The attackers next stormed the Bataclan concert hall. They opened fire on the panicked audience and took some hostage. As police closed in, three detonated explosive belts, killing themselves, according to Michel Cadot, the Paris police chief.
Another attacker detonated a suicide bomb on Boulevard Voltaire, near the music hall, the prosecutor's office said.
|Police patrol near the Eiffel Tower the day after a series of deadly attacks in Paris [Reuters]
Video shot from an apartment balcony and posted on the Le Monde website on Saturday captured some of that horror as dozens of people fled from gunfire outside the Bataclan down a passageway to a side street.
At least one person is seen writhing on the ground as scores more stream past, some of them bloodied or limping. The camera pans down the street to reveal more fleeing people dragging two bodies along the ground.
State of emergency
In other decisions, Hollande declared a state of emergency and announced renewed border checks along frontiers that are normally open under Europe's free-travel zone.
In a televised address on Friday night, he appealed to citizens to maintain "a determined France, a united France, a France that joins together and a France that will not allow itself to be staggered, even if today there is infinite emotion faced with this disaster, this tragedy, which is an abomination, because it is barbarism."
The Eiffel Tower, Louvre Museum, cinemas and other tourist sites have been closed indefinitely.

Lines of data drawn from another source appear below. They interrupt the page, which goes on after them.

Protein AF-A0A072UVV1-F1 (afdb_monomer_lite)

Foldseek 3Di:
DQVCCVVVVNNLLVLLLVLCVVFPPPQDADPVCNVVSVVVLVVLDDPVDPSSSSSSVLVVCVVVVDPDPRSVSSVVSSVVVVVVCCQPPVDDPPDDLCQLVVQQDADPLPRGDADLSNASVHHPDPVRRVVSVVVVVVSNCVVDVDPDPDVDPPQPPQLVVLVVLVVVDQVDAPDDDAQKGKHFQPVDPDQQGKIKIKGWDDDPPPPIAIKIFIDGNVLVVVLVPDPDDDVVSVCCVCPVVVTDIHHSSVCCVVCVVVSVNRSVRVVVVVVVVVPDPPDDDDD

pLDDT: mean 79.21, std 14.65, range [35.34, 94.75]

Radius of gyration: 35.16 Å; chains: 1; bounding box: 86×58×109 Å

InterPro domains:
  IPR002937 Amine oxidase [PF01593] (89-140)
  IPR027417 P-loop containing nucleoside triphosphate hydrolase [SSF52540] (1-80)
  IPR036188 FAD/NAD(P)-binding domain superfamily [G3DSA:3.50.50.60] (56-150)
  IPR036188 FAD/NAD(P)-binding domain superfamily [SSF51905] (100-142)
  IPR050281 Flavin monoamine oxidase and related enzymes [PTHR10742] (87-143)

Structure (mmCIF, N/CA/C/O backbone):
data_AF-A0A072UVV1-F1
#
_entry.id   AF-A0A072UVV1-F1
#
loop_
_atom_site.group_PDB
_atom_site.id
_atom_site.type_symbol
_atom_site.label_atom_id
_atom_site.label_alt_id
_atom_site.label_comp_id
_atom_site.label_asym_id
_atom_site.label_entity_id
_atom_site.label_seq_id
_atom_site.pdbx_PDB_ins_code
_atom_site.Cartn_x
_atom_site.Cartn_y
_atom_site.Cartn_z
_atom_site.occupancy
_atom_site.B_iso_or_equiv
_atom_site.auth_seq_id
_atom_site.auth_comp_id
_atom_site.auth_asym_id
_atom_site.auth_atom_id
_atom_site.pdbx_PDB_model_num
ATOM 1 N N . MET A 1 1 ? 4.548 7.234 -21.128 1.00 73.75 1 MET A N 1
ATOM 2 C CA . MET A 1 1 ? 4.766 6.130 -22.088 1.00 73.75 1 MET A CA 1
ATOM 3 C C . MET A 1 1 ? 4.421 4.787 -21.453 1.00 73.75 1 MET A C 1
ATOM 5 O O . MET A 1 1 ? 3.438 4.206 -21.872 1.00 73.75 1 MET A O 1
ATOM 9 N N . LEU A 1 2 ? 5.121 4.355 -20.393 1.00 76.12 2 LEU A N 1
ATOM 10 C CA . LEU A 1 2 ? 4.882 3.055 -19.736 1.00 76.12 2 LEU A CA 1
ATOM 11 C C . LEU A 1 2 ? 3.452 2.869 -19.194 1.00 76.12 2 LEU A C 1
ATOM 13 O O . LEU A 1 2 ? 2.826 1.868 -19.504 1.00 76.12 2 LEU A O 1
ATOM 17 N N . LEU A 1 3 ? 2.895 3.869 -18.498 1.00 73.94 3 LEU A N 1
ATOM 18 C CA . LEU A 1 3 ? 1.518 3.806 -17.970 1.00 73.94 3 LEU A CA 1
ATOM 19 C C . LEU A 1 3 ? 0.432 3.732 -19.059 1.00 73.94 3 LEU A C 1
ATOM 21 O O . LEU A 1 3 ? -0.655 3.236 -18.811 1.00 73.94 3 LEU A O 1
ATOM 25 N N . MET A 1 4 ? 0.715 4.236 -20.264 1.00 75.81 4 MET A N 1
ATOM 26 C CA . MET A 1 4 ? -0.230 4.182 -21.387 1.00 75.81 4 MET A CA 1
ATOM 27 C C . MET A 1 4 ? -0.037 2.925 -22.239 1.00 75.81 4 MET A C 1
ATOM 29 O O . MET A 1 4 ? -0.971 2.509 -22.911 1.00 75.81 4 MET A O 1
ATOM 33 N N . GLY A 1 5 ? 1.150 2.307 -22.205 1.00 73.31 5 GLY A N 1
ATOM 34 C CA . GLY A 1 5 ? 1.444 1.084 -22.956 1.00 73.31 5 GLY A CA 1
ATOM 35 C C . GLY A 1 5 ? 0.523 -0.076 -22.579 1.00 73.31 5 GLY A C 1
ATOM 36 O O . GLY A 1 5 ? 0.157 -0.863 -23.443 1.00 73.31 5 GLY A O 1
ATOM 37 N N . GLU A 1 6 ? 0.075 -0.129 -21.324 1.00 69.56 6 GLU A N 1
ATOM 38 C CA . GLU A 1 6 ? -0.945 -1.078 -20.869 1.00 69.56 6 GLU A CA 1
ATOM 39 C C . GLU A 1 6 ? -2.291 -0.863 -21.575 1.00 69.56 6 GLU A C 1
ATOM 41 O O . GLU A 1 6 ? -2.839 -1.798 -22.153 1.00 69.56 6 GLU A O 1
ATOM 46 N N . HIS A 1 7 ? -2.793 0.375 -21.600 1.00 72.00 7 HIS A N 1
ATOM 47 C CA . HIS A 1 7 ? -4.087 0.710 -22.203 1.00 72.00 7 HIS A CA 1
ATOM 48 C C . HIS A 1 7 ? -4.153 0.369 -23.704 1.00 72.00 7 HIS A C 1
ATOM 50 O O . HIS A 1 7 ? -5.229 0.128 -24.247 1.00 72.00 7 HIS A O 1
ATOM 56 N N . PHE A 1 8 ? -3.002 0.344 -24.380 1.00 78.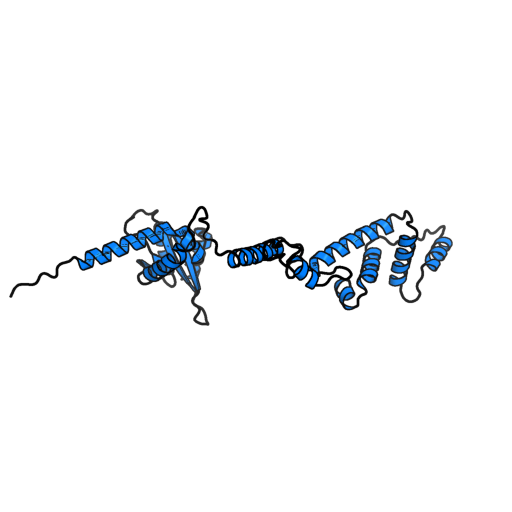50 8 PHE A N 1
ATOM 57 C CA . PHE A 1 8 ? -2.885 -0.002 -25.798 1.00 78.50 8 PHE A CA 1
ATOM 58 C C . PHE A 1 8 ? -2.341 -1.419 -26.051 1.00 78.50 8 PHE A C 1
ATOM 60 O O . PHE A 1 8 ? -2.169 -1.794 -27.208 1.00 78.50 8 PHE A O 1
ATOM 67 N N . GLY A 1 9 ? -2.080 -2.210 -25.003 1.00 77.19 9 GLY A N 1
ATOM 68 C CA . GLY A 1 9 ? -1.604 -3.592 -25.120 1.00 77.19 9 GLY A CA 1
ATOM 69 C C . GLY A 1 9 ? -0.180 -3.754 -25.670 1.00 77.19 9 GLY A C 1
ATOM 70 O O . GLY A 1 9 ? 0.173 -4.849 -26.090 1.00 77.19 9 GLY A O 1
ATOM 71 N N . CYS A 1 10 ? 0.636 -2.698 -25.668 1.00 84.00 10 CYS A N 1
ATOM 72 C CA . CYS A 1 10 ? 1.997 -2.674 -26.228 1.00 84.00 10 CYS A CA 1
ATOM 73 C C . CYS A 1 10 ? 3.079 -2.478 -25.153 1.00 84.00 10 CYS A C 1
ATOM 75 O O . CYS A 1 10 ? 4.105 -1.818 -25.356 1.00 84.00 10 CYS A O 1
ATOM 77 N N . LEU A 1 11 ? 2.815 -2.984 -23.945 1.00 83.75 11 LEU A N 1
ATOM 78 C CA . LEU A 1 11 ? 3.683 -2.751 -22.797 1.00 83.75 11 LEU A CA 1
ATOM 79 C C . LEU A 1 11 ? 5.071 -3.375 -22.986 1.00 83.75 11 LEU A C 1
ATOM 81 O O . LEU A 1 11 ? 6.051 -2.747 -22.600 1.00 83.75 11 LEU A O 1
ATOM 85 N N . GLU A 1 12 ? 5.179 -4.559 -23.595 1.00 84.31 12 GLU A N 1
ATOM 86 C CA . GLU A 1 12 ? 6.468 -5.238 -23.804 1.00 84.31 12 GLU A CA 1
ATOM 87 C C . GLU A 1 12 ? 7.383 -4.436 -24.745 1.00 84.31 12 GLU A C 1
ATOM 89 O O . GLU A 1 12 ? 8.569 -4.228 -24.461 1.00 84.31 12 GLU A O 1
ATOM 94 N N . GLU A 1 13 ? 6.829 -3.928 -25.843 1.00 89.50 13 GLU A N 1
ATOM 95 C CA . GLU A 1 13 ? 7.540 -3.124 -26.830 1.00 89.50 13 GLU A CA 1
ATOM 96 C C . GLU A 1 13 ? 7.982 -1.791 -26.229 1.00 89.50 13 GLU A C 1
ATOM 98 O O . GLU A 1 13 ? 9.150 -1.407 -26.342 1.00 89.50 13 GLU A O 1
ATOM 103 N N . VAL A 1 14 ? 7.075 -1.109 -25.523 1.00 90.25 14 VAL A N 1
ATOM 104 C CA . VAL A 1 14 ? 7.373 0.168 -24.865 1.00 90.25 14 VAL A CA 1
ATOM 105 C C . VAL A 1 14 ? 8.413 -0.015 -23.763 1.00 90.25 14 VAL A C 1
ATOM 107 O O . VAL A 1 14 ? 9.338 0.792 -23.658 1.00 90.25 14 VAL A O 1
ATOM 110 N N . LEU A 1 15 ? 8.311 -1.077 -22.963 1.00 90.00 15 LEU A N 1
ATOM 111 C CA . LEU A 1 15 ? 9.273 -1.385 -21.910 1.00 90.00 15 LEU A CA 1
ATOM 112 C C . LEU A 1 15 ? 10.665 -1.648 -22.494 1.00 90.00 15 LEU A C 1
ATOM 114 O O . LEU A 1 15 ? 11.657 -1.114 -21.991 1.00 90.00 15 LEU A O 1
ATOM 118 N N . THR A 1 16 ? 10.737 -2.394 -23.597 1.00 91.12 16 THR A N 1
ATOM 119 C CA . THR A 1 16 ? 11.986 -2.653 -24.326 1.00 91.12 16 THR A CA 1
ATOM 120 C C . THR A 1 16 ? 12.614 -1.350 -24.827 1.00 91.12 16 THR A C 1
ATOM 122 O O . THR A 1 16 ? 13.796 -1.097 -24.588 1.00 91.12 16 THR A O 1
ATOM 125 N N . ILE A 1 17 ? 11.824 -0.481 -25.466 1.00 92.88 17 ILE A N 1
ATOM 126 C CA . ILE A 1 17 ? 12.289 0.809 -25.996 1.00 92.88 17 ILE A CA 1
ATOM 127 C C . ILE A 1 17 ? 12.802 1.711 -24.866 1.00 92.88 17 ILE A C 1
ATOM 129 O O . ILE A 1 17 ? 13.909 2.240 -24.955 1.00 92.88 17 ILE A O 1
ATOM 133 N N . VAL A 1 18 ? 12.042 1.857 -23.777 1.00 93.00 18 VAL A N 1
ATOM 134 C CA . VAL A 1 18 ? 12.441 2.679 -22.621 1.00 93.00 18 VAL A CA 1
ATOM 135 C C . VAL A 1 18 ? 13.723 2.148 -21.973 1.00 93.00 18 VAL A C 1
ATOM 137 O O . VAL A 1 18 ? 14.608 2.931 -21.618 1.00 93.00 18 VAL A O 1
ATOM 140 N N . SER A 1 19 ? 13.872 0.828 -21.874 1.00 92.50 19 SER A N 1
ATOM 141 C CA . SER A 1 19 ? 15.086 0.202 -21.338 1.00 92.50 19 SER A CA 1
ATOM 142 C C . SER A 1 19 ? 16.305 0.465 -22.222 1.00 92.50 19 SER A C 1
ATOM 144 O O . SER A 1 19 ? 17.385 0.768 -21.716 1.00 92.50 19 SER A O 1
ATOM 146 N N . MET A 1 20 ? 16.126 0.415 -23.545 1.00 92.94 20 MET A N 1
ATOM 147 C CA . MET A 1 20 ? 17.176 0.705 -24.526 1.00 92.94 20 MET A CA 1
ATOM 148 C C . MET A 1 20 ? 17.595 2.180 -24.528 1.00 92.94 20 MET A C 1
ATOM 150 O O . MET A 1 20 ? 18.772 2.477 -24.714 1.00 92.94 20 MET A O 1
ATOM 154 N N . LEU A 1 21 ? 16.663 3.104 -24.281 1.00 92.75 21 LEU A N 1
ATOM 155 C CA . LEU A 1 21 ? 16.952 4.539 -24.155 1.00 92.75 21 LEU A CA 1
ATOM 156 C C . LEU A 1 21 ? 17.642 4.900 -22.828 1.00 92.75 21 LEU A C 1
ATOM 158 O O . LEU A 1 21 ? 18.303 5.930 -22.738 1.00 92.75 21 LEU A O 1
ATOM 162 N N . SER A 1 22 ? 17.493 4.057 -21.803 1.00 91.88 22 SER A N 1
ATOM 163 C CA . SER A 1 22 ? 18.049 4.275 -20.459 1.00 91.88 22 SER A CA 1
ATOM 164 C C . SER A 1 22 ? 19.514 3.836 -20.319 1.00 91.88 22 SER A C 1
ATOM 166 O O . SER A 1 22 ? 20.152 4.091 -19.294 1.00 91.88 22 SER A O 1
ATOM 168 N N . VAL A 1 23 ? 20.067 3.160 -21.329 1.00 91.19 23 VAL A N 1
ATOM 169 C CA . VAL A 1 23 ? 21.479 2.758 -21.383 1.00 91.19 23 VAL A CA 1
ATOM 170 C C . VAL A 1 23 ? 22.259 3.619 -22.382 1.00 91.19 23 VAL A C 1
ATOM 172 O O . VAL A 1 23 ? 21.661 4.225 -23.269 1.00 91.19 23 VAL A O 1
ATOM 175 N N . PRO A 1 24 ? 23.602 3.694 -22.276 1.00 88.38 24 PRO A N 1
ATOM 176 C CA . PRO A 1 24 ? 24.411 4.352 -23.298 1.00 88.38 24 PRO A CA 1
ATOM 177 C C . PRO A 1 24 ? 24.125 3.772 -24.686 1.00 88.38 24 PRO A C 1
ATOM 179 O O . PRO A 1 24 ? 23.933 2.560 -24.812 1.00 88.38 24 PRO A O 1
ATOM 182 N N . SER A 1 25 ? 24.134 4.632 -25.711 1.00 85.88 25 SER A N 1
ATOM 183 C CA . SER A 1 25 ? 23.843 4.250 -27.099 1.00 85.88 25 SER A CA 1
ATOM 184 C C . SER A 1 25 ? 24.584 2.977 -27.506 1.00 85.88 25 SER A C 1
ATOM 186 O O . SER A 1 25 ? 25.806 2.882 -27.387 1.00 85.88 25 SER A O 1
ATOM 188 N N . VAL A 1 26 ? 23.828 2.010 -28.027 1.00 86.06 26 VAL A N 1
ATOM 189 C CA . VAL A 1 26 ? 24.361 0.730 -28.512 1.00 86.06 26 VAL A CA 1
ATOM 190 C C . VAL A 1 26 ? 25.100 0.909 -29.842 1.00 86.06 26 VAL A C 1
ATOM 192 O O . VAL A 1 26 ? 25.999 0.136 -30.166 1.00 86.06 26 VAL A O 1
ATOM 195 N N . PHE A 1 27 ? 24.767 1.962 -30.593 1.00 86.88 27 PHE A N 1
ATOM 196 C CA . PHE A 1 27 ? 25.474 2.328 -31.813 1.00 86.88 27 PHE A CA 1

France has been on edge since January, when armed men attacked the satirical newspaper Charlie Hebdo, which had run cartoons of Prophet Muhammad, and a Jewish supermarket.
Twenty people died in those attacks, including three shooters.

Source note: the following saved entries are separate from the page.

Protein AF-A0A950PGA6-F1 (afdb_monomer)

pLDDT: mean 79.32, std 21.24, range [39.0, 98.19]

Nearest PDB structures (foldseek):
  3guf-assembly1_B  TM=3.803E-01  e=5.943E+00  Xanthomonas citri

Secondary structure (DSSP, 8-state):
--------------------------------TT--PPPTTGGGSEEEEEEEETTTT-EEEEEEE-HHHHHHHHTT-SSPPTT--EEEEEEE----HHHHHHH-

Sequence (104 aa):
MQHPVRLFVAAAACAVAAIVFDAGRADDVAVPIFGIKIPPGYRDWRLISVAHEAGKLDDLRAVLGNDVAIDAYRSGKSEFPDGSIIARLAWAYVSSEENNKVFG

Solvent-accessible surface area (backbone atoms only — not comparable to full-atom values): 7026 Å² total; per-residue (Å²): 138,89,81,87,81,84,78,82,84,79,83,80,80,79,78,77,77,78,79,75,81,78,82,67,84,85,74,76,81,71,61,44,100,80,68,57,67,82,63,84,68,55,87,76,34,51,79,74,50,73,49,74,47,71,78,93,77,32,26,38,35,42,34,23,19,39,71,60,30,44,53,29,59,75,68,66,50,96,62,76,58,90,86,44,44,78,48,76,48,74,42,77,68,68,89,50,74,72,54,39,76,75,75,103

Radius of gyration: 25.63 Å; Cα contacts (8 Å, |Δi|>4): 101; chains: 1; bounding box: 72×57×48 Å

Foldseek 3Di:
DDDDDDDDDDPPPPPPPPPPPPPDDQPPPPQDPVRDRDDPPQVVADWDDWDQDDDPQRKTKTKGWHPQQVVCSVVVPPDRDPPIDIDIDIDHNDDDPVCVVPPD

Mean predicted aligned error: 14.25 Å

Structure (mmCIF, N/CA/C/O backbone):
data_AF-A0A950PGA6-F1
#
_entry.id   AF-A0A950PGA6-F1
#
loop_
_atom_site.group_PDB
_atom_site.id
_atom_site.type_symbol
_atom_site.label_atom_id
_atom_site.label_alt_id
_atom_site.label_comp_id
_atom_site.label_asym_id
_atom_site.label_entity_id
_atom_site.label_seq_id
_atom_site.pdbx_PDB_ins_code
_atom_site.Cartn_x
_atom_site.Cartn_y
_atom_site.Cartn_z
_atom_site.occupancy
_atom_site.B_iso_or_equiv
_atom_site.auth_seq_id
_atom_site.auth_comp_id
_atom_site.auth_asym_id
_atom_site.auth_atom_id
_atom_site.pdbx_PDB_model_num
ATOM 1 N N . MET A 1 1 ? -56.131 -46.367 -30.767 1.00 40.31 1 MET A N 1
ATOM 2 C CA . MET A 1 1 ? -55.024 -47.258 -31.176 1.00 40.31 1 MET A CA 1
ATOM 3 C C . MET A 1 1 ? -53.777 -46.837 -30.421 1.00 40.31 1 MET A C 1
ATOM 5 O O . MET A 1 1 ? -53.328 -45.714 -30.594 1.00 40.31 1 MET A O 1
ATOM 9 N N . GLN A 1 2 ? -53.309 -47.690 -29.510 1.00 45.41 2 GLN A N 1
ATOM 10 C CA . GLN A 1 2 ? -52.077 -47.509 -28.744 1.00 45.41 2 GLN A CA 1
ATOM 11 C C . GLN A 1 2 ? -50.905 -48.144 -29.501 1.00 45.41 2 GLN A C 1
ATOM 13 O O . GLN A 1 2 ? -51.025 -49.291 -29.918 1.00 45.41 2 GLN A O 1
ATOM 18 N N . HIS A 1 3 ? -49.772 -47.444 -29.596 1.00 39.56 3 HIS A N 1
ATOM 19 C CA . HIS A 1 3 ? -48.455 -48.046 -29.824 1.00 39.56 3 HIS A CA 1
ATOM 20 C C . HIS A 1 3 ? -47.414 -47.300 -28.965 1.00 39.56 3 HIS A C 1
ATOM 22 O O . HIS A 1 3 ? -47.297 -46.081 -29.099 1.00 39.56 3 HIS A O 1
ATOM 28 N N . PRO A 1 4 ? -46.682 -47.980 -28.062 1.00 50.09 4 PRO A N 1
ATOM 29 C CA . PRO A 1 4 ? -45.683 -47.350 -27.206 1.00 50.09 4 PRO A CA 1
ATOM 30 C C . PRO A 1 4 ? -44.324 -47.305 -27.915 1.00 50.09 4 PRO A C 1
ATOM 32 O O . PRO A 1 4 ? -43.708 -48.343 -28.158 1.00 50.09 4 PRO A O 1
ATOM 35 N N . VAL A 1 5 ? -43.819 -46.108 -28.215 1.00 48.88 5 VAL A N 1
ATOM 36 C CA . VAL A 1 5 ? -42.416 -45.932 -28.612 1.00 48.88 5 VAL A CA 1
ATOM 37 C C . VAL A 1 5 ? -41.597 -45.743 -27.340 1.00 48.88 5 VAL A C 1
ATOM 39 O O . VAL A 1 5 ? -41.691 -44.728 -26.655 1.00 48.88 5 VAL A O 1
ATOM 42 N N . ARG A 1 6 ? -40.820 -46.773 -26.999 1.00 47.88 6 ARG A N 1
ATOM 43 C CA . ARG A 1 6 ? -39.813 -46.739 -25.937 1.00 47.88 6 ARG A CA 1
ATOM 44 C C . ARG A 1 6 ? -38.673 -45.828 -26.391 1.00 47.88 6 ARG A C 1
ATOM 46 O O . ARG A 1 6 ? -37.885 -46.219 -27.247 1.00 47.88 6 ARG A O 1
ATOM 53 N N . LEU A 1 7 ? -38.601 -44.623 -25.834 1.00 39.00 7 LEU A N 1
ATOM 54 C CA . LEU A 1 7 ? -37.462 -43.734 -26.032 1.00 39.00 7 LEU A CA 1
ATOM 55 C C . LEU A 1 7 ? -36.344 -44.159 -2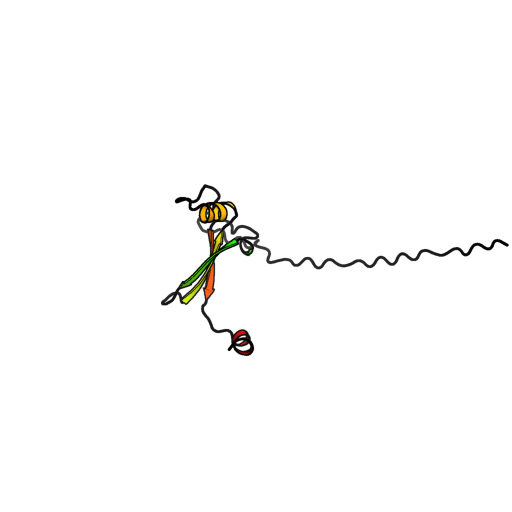5.071 1.00 39.00 7 LEU A C 1
ATOM 57 O O . LEU A 1 7 ? -36.497 -44.081 -23.853 1.00 39.00 7 LEU A O 1
ATOM 61 N N . PHE A 1 8 ? -35.236 -44.650 -25.624 1.00 44.25 8 PHE A N 1
ATOM 62 C CA . PHE A 1 8 ? -34.006 -44.877 -24.873 1.00 44.25 8 PHE A CA 1
ATOM 63 C C . PHE A 1 8 ? -33.427 -43.522 -24.449 1.00 44.25 8 PHE A C 1
ATOM 65 O O . PHE A 1 8 ? -33.135 -42.673 -25.289 1.00 44.25 8 PHE A O 1
ATOM 72 N N . VAL A 1 9 ? -33.268 -43.319 -23.142 1.00 43.53 9 VAL A N 1
ATOM 73 C CA . VAL A 1 9 ? -32.559 -42.167 -22.581 1.00 43.53 9 VAL A CA 1
ATOM 74 C C . VAL A 1 9 ? -31.061 -42.393 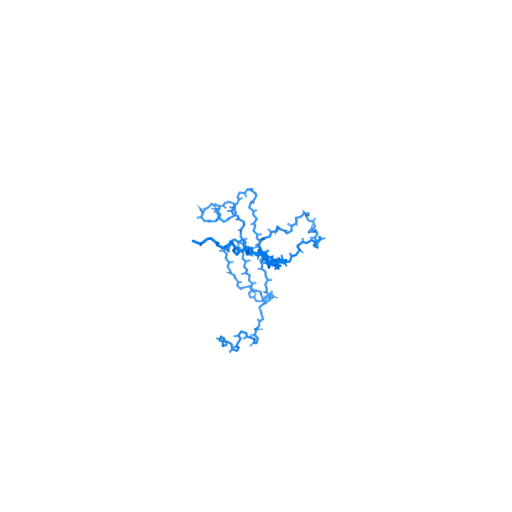-22.779 1.00 43.53 9 VAL A C 1
ATOM 76 O O . VAL A 1 9 ? -30.475 -43.257 -22.133 1.00 43.53 9 VAL A O 1
ATOM 79 N N . ALA A 1 10 ? -30.436 -41.611 -23.657 1.00 49.94 10 ALA A N 1
ATOM 80 C CA . ALA A 1 10 ? -28.987 -41.447 -23.680 1.00 49.94 10 ALA A CA 1
ATOM 81 C C . ALA A 1 10 ? -28.646 -40.155 -22.927 1.00 49.94 10 ALA A C 1
ATOM 83 O O . ALA A 1 10 ? -28.725 -39.058 -23.477 1.00 49.94 10 ALA A O 1
ATOM 84 N N . ALA A 1 11 ? -28.317 -40.277 -21.640 1.00 49.19 11 ALA A N 1
ATOM 85 C CA . ALA A 1 11 ? -27.793 -39.168 -20.854 1.00 49.19 11 ALA A CA 1
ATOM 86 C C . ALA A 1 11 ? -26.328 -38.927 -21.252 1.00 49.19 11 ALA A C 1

France has seen several smaller-scale attacks or attempts this year, including on a high-speed train in August when American travellers overpowered a heavily armed man.
French authorities are particularly concerned about the threat from hundreds of French fighters who have travelled to Syria and returned home with skills to mount attacks.
Syrian President Bashar al-Assad said on Saturday that the policies of some Western countries - including France - in the Middle East are partly responsible for the expansion of "terrorist" attacks.
He urged President Hollande to change his policies and "work for the interest of the French people".
Assad also criticised the president for ignoring the fact that some of France's allies support "terrorists" in Syria - a phrase he uses for all armed factions in Syria.